# Elliott: valutazione alta del Milan allontana i compratori.



## admin (20 Gennaio 2020)

Come riportato da Repubblica in edicola oggi, 20 gennaio, l'alta valutazione che Elliott dà al Milan allontana i compratori. La forbice varia tra 600 ed i 950 mln, a seconda delle offerte e delle richieste arrivate. Entro la fine di gennaio, in occasione dei conti di LVMH, una parte della vicenda dovrebbe essere più chiara.


----------



## pazzomania (20 Gennaio 2020)

Admin ha scritto:


> Come riportato da Repubblica in edicola oggi, 20 gennaio, l'alta valutazione che Elliott dà al Milan allontana i compratori. La forbice varia tra 600 ed i 950 mln, a seconda delle offerte e delle richieste arrivate. Entro la fine di gennaio, in occasione dei conti di LVMH, una parte della vicenda dovrebbe essere più chiara.



Che poi il calcio è uno dei pochi settori dove non ci sono mica tanti conti da fare.

Se vai CL raddoppi il fatturato, senza sei nella melma.


----------



## A.C Milan 1899 (20 Gennaio 2020)

pazzomania ha scritto:


> Che poi il calcio è uno dei pochi settori dove non ci sono mica tanti conti da fare.
> 
> Se vai CL raddoppi il fatturato, senza sei nella melma.
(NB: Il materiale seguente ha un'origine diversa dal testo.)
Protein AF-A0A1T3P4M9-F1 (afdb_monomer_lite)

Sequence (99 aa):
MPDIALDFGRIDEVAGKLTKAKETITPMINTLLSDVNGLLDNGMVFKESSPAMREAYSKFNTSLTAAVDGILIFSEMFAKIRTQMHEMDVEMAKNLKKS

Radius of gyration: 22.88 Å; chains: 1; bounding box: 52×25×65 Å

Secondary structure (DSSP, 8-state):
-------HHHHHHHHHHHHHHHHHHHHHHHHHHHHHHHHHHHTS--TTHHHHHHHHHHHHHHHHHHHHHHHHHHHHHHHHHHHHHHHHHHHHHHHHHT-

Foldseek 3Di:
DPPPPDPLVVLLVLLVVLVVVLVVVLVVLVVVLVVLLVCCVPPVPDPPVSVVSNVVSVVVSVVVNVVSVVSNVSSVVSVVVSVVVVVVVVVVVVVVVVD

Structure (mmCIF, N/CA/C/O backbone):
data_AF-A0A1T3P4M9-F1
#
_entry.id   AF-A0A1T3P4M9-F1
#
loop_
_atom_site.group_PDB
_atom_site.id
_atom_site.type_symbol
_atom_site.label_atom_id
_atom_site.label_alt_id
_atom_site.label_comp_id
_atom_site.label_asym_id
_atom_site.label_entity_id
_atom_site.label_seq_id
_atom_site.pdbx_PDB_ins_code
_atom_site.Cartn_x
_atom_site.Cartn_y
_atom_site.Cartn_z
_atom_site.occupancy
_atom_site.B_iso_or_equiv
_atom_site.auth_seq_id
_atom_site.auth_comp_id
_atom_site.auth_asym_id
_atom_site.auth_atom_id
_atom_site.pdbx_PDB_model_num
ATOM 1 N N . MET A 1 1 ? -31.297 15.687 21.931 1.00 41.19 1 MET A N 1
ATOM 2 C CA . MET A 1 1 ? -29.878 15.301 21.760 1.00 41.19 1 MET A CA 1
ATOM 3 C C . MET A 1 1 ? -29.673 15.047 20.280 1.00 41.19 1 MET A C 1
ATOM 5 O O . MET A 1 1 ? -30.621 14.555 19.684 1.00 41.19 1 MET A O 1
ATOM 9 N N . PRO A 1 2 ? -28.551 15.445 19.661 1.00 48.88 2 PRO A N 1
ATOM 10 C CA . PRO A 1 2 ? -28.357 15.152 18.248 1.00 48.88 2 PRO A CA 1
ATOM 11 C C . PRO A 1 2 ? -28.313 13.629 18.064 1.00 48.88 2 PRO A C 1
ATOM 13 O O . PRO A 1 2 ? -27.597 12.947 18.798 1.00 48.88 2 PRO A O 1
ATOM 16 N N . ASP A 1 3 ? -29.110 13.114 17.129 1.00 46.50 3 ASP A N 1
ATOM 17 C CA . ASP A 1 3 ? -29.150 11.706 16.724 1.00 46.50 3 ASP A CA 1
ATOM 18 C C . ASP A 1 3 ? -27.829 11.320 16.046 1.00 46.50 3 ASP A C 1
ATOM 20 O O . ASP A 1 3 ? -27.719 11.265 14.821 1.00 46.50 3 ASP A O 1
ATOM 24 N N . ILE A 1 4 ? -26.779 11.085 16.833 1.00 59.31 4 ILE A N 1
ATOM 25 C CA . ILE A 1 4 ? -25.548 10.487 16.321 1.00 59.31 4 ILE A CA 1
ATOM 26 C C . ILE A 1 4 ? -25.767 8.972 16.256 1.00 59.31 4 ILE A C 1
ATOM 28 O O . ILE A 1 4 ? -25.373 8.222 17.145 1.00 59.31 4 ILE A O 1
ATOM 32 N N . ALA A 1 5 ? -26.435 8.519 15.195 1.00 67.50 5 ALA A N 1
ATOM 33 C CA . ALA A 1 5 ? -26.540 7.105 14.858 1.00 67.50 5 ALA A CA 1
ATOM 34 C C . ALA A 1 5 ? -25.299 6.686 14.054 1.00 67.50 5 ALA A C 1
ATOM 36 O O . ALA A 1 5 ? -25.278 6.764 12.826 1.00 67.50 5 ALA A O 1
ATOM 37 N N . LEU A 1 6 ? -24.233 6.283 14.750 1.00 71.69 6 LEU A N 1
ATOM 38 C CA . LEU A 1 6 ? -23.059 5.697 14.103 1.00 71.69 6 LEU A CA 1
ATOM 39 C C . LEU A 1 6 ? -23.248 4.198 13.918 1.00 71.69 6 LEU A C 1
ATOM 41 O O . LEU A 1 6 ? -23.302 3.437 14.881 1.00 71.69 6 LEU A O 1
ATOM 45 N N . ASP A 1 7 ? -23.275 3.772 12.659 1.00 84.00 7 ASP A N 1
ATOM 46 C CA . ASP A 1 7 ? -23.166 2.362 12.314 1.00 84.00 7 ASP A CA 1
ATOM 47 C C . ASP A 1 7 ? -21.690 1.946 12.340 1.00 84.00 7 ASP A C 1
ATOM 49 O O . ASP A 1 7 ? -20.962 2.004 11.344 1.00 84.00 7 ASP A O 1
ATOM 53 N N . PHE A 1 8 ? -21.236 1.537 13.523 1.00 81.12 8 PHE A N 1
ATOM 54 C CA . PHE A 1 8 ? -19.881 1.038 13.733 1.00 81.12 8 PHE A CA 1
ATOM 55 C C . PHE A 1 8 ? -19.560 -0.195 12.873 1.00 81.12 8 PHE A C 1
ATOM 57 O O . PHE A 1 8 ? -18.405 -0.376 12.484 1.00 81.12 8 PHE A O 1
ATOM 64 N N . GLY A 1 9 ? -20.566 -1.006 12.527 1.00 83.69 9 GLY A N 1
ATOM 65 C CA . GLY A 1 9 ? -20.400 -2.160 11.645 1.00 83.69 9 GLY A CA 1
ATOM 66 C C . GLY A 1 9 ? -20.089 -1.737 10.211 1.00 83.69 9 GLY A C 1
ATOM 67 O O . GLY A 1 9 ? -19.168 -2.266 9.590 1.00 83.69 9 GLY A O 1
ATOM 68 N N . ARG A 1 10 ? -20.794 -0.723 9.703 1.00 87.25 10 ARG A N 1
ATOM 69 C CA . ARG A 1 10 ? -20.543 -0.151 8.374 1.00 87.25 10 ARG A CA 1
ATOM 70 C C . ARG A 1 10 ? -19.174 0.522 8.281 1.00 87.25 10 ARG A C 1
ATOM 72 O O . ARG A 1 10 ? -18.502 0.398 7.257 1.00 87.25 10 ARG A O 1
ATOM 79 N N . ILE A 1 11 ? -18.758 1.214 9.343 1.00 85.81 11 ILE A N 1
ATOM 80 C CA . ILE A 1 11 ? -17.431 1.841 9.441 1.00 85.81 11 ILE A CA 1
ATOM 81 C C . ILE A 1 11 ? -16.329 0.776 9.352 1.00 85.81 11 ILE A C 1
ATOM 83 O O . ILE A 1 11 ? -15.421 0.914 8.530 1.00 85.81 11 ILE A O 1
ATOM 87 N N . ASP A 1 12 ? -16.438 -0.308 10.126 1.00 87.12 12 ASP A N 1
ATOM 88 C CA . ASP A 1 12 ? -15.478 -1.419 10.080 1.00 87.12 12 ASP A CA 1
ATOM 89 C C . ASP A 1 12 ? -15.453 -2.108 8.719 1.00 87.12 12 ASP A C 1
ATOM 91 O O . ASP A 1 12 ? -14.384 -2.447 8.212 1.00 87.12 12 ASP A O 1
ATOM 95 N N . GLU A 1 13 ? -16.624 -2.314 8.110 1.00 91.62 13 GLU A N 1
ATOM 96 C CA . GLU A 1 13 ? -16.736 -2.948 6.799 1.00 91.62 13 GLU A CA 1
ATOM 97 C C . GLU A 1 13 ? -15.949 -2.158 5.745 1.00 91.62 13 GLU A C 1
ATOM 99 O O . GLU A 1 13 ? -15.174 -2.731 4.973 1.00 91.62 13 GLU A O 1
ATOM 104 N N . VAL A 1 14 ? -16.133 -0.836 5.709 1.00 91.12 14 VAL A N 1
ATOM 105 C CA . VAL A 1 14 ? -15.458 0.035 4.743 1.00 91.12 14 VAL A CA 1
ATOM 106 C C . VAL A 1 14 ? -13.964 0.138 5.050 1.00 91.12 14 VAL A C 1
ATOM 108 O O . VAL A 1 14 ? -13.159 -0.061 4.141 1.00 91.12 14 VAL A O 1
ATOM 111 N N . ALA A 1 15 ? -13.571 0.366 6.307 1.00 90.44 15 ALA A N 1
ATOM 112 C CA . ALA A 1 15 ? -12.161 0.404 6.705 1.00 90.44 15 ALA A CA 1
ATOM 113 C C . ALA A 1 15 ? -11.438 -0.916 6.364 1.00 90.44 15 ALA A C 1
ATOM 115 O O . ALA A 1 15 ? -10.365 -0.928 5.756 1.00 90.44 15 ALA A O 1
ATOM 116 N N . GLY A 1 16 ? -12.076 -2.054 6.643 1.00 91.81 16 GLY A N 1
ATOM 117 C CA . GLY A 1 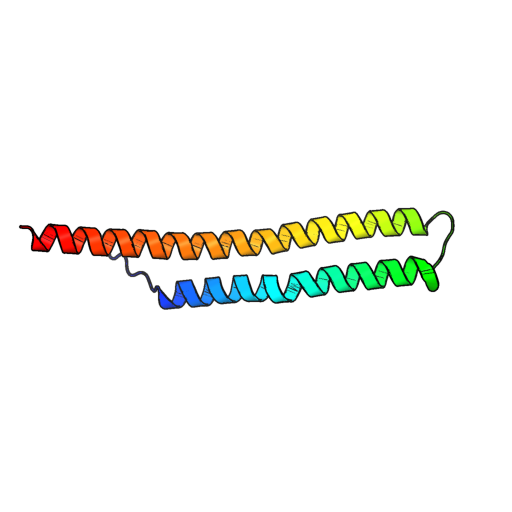16 ? -11.548 -3.370 6.299 1.00 91.81 16 GLY A CA 1
ATOM 118 C C . GLY A 1 16 ? -11.383 -3.576 4.791 1.00 91.81 16 GLY A C 1
ATOM 119 O O . GLY A 1 16 ? -10.376 -4.139 4.361 1.00 91.81 16 GLY A O 1
ATOM 120 N N . LYS A 1 17 ? -12.317 -3.089 3.961 1.00 93.88 17 LYS A N 1
ATOM 121 C CA . LYS A 1 17 ? -12.172 -3.125 2.491 1.00 93.88 17 LYS A CA 1
ATOM 122 C C . LYS A 1 17 ? -10.981 -2.295 2.014 1.00 93.88 17 LYS A C 1
ATOM 124 O O . LYS A 1 17 ? -10.235 -2.763 1.158 1.00 93.88 17 LYS A O 1
ATOM 129 N N . LEU A 1 18 ? -10.791 -1.100 2.571 1.00 92.31 18 LEU A N 1
ATOM 130 C CA . LEU A 1 18 ? -9.681 -0.211 2.214 1.00 92.31 18 LEU A CA 1
ATOM 131 C C . LEU A 1 18 ? -8.326 -0.818 2.605 1.00 92.31 18 LEU A C 1
ATOM 133 O O . LEU A 1 18 ? -7.393 -0.807 1.804 1.00 92.31 18 LEU A O 1
ATOM 137 N N . THR A 1 19 ? -8.244 -1.427 3.790 1.00 92.06 19 THR A N 1
ATOM 138 C CA . THR A 1 19 ? -7.035 -2.127 4.252 1.00 92.06 19 THR A CA 1
ATOM 139 C C . THR A 1 19 ? -6.698 -3.306 3.336 1.00 92.06 19 THR A C 1
ATOM 141 O O . THR A 1 19 ? -5.586 -3.385 2.817 1.00 92.06 19 THR A O 1
ATOM 144 N N . LYS A 1 20 ? -7.681 -4.166 3.034 1.00 94.06 20 LYS A N 1
ATOM 145 C CA . LYS A 1 20 ? -7.498 -5.306 2.119 1.00 94.06 20 LYS A CA 1
ATOM 146 C C . LYS A 1 20 ? -7.083 -4.877 0.713 1.00 94.06 20 LYS A C 1
ATOM 148 O O . LYS A 1 20 ? -6.269 -5.547 0.079 1.00 94.06 20 LYS A O 1
ATOM 153 N N . ALA A 1 21 ? -7.638 -3.772 0.211 1.00 92.38 21 ALA A N 1
ATOM 154 C CA . ALA A 1 21 ? -7.266 -3.235 -1.092 1.00 92.38 21 ALA A CA 1
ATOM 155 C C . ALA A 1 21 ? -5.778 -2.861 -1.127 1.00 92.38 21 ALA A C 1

Bisognerebbe dirlo agli strozzini che invece che “inventarsi” un centinaio di milioni in più per andare in CL e venire abbondantemente ripagati preferiscono il braccino corto e continuare a ripianare. Valli a capire.
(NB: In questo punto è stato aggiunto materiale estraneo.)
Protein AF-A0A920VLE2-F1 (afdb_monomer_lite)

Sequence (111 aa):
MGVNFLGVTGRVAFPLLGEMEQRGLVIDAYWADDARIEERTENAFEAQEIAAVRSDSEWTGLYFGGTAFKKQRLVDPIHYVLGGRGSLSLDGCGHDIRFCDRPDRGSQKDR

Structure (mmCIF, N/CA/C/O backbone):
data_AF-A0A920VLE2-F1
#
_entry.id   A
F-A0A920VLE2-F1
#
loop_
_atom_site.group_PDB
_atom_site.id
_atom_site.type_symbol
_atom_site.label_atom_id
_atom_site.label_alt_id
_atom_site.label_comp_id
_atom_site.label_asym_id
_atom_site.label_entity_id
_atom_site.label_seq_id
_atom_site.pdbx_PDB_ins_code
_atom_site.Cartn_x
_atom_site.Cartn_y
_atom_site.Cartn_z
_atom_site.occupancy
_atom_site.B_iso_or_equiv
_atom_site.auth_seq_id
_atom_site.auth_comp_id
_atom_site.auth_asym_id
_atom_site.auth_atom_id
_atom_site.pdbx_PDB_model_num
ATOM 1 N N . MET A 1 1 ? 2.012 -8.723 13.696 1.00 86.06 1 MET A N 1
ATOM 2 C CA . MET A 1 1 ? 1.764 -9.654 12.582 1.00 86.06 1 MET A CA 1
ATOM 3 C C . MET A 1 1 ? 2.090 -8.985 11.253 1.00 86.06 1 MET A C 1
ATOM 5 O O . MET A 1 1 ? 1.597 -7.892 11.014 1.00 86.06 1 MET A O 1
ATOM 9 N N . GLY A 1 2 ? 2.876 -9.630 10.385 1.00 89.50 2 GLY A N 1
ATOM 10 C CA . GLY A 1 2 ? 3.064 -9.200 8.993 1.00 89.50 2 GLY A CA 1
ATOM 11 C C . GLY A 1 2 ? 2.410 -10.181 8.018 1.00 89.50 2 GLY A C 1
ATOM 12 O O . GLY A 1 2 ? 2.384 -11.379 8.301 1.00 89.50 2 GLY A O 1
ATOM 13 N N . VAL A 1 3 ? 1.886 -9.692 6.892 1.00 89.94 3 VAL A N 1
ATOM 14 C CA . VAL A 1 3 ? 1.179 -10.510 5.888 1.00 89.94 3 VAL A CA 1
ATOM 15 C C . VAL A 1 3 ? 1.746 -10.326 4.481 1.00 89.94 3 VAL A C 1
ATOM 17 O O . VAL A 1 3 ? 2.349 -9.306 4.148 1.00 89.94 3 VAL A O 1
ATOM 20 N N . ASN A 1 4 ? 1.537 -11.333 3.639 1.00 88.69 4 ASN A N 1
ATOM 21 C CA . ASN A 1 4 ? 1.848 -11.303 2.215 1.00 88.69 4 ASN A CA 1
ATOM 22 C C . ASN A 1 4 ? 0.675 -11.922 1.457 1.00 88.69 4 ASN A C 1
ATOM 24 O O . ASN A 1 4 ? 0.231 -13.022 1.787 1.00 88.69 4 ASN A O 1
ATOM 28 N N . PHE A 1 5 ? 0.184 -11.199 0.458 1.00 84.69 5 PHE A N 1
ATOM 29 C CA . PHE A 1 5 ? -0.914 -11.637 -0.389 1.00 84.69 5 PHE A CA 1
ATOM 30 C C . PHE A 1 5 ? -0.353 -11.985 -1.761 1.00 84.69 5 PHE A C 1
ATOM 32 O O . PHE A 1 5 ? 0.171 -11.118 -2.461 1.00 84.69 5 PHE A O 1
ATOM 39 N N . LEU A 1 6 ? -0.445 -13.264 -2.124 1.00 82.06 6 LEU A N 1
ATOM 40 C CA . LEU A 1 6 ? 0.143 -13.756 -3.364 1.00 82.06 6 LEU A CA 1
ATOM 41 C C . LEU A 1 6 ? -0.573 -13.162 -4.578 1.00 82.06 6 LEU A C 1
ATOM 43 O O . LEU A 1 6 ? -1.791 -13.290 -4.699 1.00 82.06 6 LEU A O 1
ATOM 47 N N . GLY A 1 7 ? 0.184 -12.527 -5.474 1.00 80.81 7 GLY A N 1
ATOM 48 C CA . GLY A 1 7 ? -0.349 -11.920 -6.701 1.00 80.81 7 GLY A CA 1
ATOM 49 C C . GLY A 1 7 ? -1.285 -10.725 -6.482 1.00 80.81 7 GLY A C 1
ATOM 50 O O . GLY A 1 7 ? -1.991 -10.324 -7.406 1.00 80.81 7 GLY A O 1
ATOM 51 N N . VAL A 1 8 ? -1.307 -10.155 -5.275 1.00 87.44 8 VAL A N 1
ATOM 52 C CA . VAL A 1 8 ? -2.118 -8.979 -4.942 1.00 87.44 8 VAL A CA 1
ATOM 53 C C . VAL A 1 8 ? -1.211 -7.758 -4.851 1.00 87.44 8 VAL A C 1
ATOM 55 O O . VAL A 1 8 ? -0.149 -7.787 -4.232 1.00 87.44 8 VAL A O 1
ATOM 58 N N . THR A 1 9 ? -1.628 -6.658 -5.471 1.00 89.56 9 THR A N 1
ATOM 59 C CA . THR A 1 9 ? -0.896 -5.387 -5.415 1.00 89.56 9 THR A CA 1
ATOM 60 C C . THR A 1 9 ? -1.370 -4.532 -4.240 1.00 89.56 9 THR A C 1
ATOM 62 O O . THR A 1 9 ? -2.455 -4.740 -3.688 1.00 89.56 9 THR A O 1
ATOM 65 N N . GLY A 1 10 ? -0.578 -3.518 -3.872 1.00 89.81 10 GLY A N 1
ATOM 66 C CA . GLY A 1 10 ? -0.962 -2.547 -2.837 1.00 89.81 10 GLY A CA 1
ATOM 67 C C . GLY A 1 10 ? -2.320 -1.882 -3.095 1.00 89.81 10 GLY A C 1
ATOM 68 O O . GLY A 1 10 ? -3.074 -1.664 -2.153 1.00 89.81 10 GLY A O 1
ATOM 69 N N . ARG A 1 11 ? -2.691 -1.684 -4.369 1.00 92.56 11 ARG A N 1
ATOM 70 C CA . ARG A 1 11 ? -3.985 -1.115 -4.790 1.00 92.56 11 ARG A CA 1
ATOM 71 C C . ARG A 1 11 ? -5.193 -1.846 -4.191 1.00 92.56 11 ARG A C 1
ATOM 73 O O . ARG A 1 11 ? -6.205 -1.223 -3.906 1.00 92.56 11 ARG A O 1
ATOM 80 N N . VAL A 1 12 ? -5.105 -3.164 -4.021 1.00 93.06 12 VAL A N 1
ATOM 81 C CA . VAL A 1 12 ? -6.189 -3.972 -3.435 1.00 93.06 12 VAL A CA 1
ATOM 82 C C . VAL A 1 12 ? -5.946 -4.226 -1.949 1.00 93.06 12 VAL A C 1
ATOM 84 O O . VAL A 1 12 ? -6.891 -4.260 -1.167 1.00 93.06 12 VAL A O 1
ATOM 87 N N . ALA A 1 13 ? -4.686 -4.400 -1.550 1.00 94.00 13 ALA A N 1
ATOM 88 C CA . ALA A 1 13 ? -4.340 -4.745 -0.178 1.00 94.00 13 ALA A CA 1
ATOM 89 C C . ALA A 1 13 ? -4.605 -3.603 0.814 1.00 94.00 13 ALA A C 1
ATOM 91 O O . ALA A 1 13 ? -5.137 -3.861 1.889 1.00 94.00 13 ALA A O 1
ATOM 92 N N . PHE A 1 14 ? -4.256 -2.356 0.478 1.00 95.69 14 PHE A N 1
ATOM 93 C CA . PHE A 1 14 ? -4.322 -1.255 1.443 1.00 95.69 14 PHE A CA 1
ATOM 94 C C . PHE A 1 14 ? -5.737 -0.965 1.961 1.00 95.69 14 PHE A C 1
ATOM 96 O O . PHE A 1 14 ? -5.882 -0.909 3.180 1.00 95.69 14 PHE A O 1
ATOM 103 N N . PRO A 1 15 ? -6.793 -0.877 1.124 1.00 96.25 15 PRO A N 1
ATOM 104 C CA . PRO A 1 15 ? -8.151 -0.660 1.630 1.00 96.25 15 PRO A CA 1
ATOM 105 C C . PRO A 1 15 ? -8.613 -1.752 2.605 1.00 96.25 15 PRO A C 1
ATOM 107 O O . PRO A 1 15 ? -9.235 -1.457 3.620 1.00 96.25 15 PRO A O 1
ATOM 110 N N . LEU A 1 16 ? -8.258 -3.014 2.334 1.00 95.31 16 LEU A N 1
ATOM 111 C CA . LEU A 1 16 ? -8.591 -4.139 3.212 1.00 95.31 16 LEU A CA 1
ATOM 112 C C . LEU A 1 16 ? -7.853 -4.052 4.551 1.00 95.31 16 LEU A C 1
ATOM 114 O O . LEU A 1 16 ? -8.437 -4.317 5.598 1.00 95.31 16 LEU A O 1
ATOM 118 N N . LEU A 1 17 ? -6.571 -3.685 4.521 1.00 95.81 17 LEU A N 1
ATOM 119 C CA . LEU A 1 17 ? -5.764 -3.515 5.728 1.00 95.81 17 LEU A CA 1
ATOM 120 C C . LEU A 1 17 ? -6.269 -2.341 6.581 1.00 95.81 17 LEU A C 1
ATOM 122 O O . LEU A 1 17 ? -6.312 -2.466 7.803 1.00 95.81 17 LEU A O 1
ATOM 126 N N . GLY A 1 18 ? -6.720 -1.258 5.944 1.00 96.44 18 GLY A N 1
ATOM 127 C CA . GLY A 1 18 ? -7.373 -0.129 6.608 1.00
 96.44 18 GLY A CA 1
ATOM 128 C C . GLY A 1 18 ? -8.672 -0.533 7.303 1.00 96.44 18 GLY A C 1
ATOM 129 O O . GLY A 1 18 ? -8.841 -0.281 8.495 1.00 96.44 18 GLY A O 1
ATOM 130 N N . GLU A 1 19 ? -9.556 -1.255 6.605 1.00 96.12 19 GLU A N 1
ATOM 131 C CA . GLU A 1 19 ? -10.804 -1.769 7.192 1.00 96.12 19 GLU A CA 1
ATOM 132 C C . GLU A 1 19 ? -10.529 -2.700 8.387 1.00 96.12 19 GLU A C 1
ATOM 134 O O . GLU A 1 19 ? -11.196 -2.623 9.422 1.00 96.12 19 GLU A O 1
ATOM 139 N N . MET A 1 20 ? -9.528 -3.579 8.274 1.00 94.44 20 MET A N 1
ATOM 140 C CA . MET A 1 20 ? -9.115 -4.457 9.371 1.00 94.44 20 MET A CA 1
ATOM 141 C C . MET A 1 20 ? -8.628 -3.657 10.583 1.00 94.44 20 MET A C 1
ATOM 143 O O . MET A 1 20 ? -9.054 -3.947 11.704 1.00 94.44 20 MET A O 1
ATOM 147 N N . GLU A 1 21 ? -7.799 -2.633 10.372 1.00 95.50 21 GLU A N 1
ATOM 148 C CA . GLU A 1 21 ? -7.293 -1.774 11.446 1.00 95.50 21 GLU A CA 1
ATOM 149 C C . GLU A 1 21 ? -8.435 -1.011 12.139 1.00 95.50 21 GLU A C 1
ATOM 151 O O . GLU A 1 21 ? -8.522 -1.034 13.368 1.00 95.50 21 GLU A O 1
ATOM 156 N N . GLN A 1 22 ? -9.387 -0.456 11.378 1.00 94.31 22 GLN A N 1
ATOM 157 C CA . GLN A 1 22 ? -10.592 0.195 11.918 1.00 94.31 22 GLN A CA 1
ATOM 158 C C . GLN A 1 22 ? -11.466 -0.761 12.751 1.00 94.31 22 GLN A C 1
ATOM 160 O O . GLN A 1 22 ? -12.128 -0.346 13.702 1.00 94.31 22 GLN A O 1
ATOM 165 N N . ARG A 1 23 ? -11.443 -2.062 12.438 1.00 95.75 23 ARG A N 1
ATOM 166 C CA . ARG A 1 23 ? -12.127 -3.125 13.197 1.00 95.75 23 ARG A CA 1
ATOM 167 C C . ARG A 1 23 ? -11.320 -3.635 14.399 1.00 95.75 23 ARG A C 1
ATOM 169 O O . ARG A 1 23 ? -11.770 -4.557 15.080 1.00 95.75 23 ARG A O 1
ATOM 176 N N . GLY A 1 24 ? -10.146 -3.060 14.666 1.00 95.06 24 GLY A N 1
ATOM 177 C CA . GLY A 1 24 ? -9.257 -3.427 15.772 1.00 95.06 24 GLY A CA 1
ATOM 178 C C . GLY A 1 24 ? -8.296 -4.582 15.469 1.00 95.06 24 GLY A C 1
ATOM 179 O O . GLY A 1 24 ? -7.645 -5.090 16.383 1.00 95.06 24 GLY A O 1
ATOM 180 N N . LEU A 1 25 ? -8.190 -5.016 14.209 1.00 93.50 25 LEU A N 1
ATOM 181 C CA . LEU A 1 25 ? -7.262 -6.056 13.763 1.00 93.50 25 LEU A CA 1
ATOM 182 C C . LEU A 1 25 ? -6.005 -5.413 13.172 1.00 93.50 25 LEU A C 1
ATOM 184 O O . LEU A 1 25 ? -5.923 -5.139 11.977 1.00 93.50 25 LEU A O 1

Come Berlusconi che vendette Ibra e Thiago per ripianare il bilancio col risultato che poi non si entrava più in CL e le cose peggioravano sempre di più.


----------



## Zosimo2410 (20 Gennaio 2020)

Admin ha scritto:


> Come riportato da Repubblica in edicola oggi, 20 gennaio, l'alta valutazione che Elliott dà al Milan allontana i compratori. La forbice varia tra 600 ed i 950 mln, a seconda delle offerte e delle richieste arrivate. Entro la fine di gennaio, in occasione dei conti di LVMH, una parte della vicenda dovrebbe essere più chiara.



La Roma ceduta a 500 milioni per poco più del 50% e il 100% del Milan tra i 650 e i 900 fa scappare gli investitori....

Non ci sono acquirenti reali, questa è la situazione reale.


----------



## Super_Lollo (20 Gennaio 2020)

A.C Milan 1899 ha scritto:


> Bisognerebbe dirlo agli strozzini che invece che “inventarsi” un centinaio di milioni in più per andare in CL e venire abbondantemente ripagati preferiscono il braccino corto e continuare a ripianare. Valli a capire.
> 
> Come Berlusconi che vendette Ibra e Thiago per ripianare il bilancio col risultato che poi non si entrava più in CL e le cose peggioravano sempre di più.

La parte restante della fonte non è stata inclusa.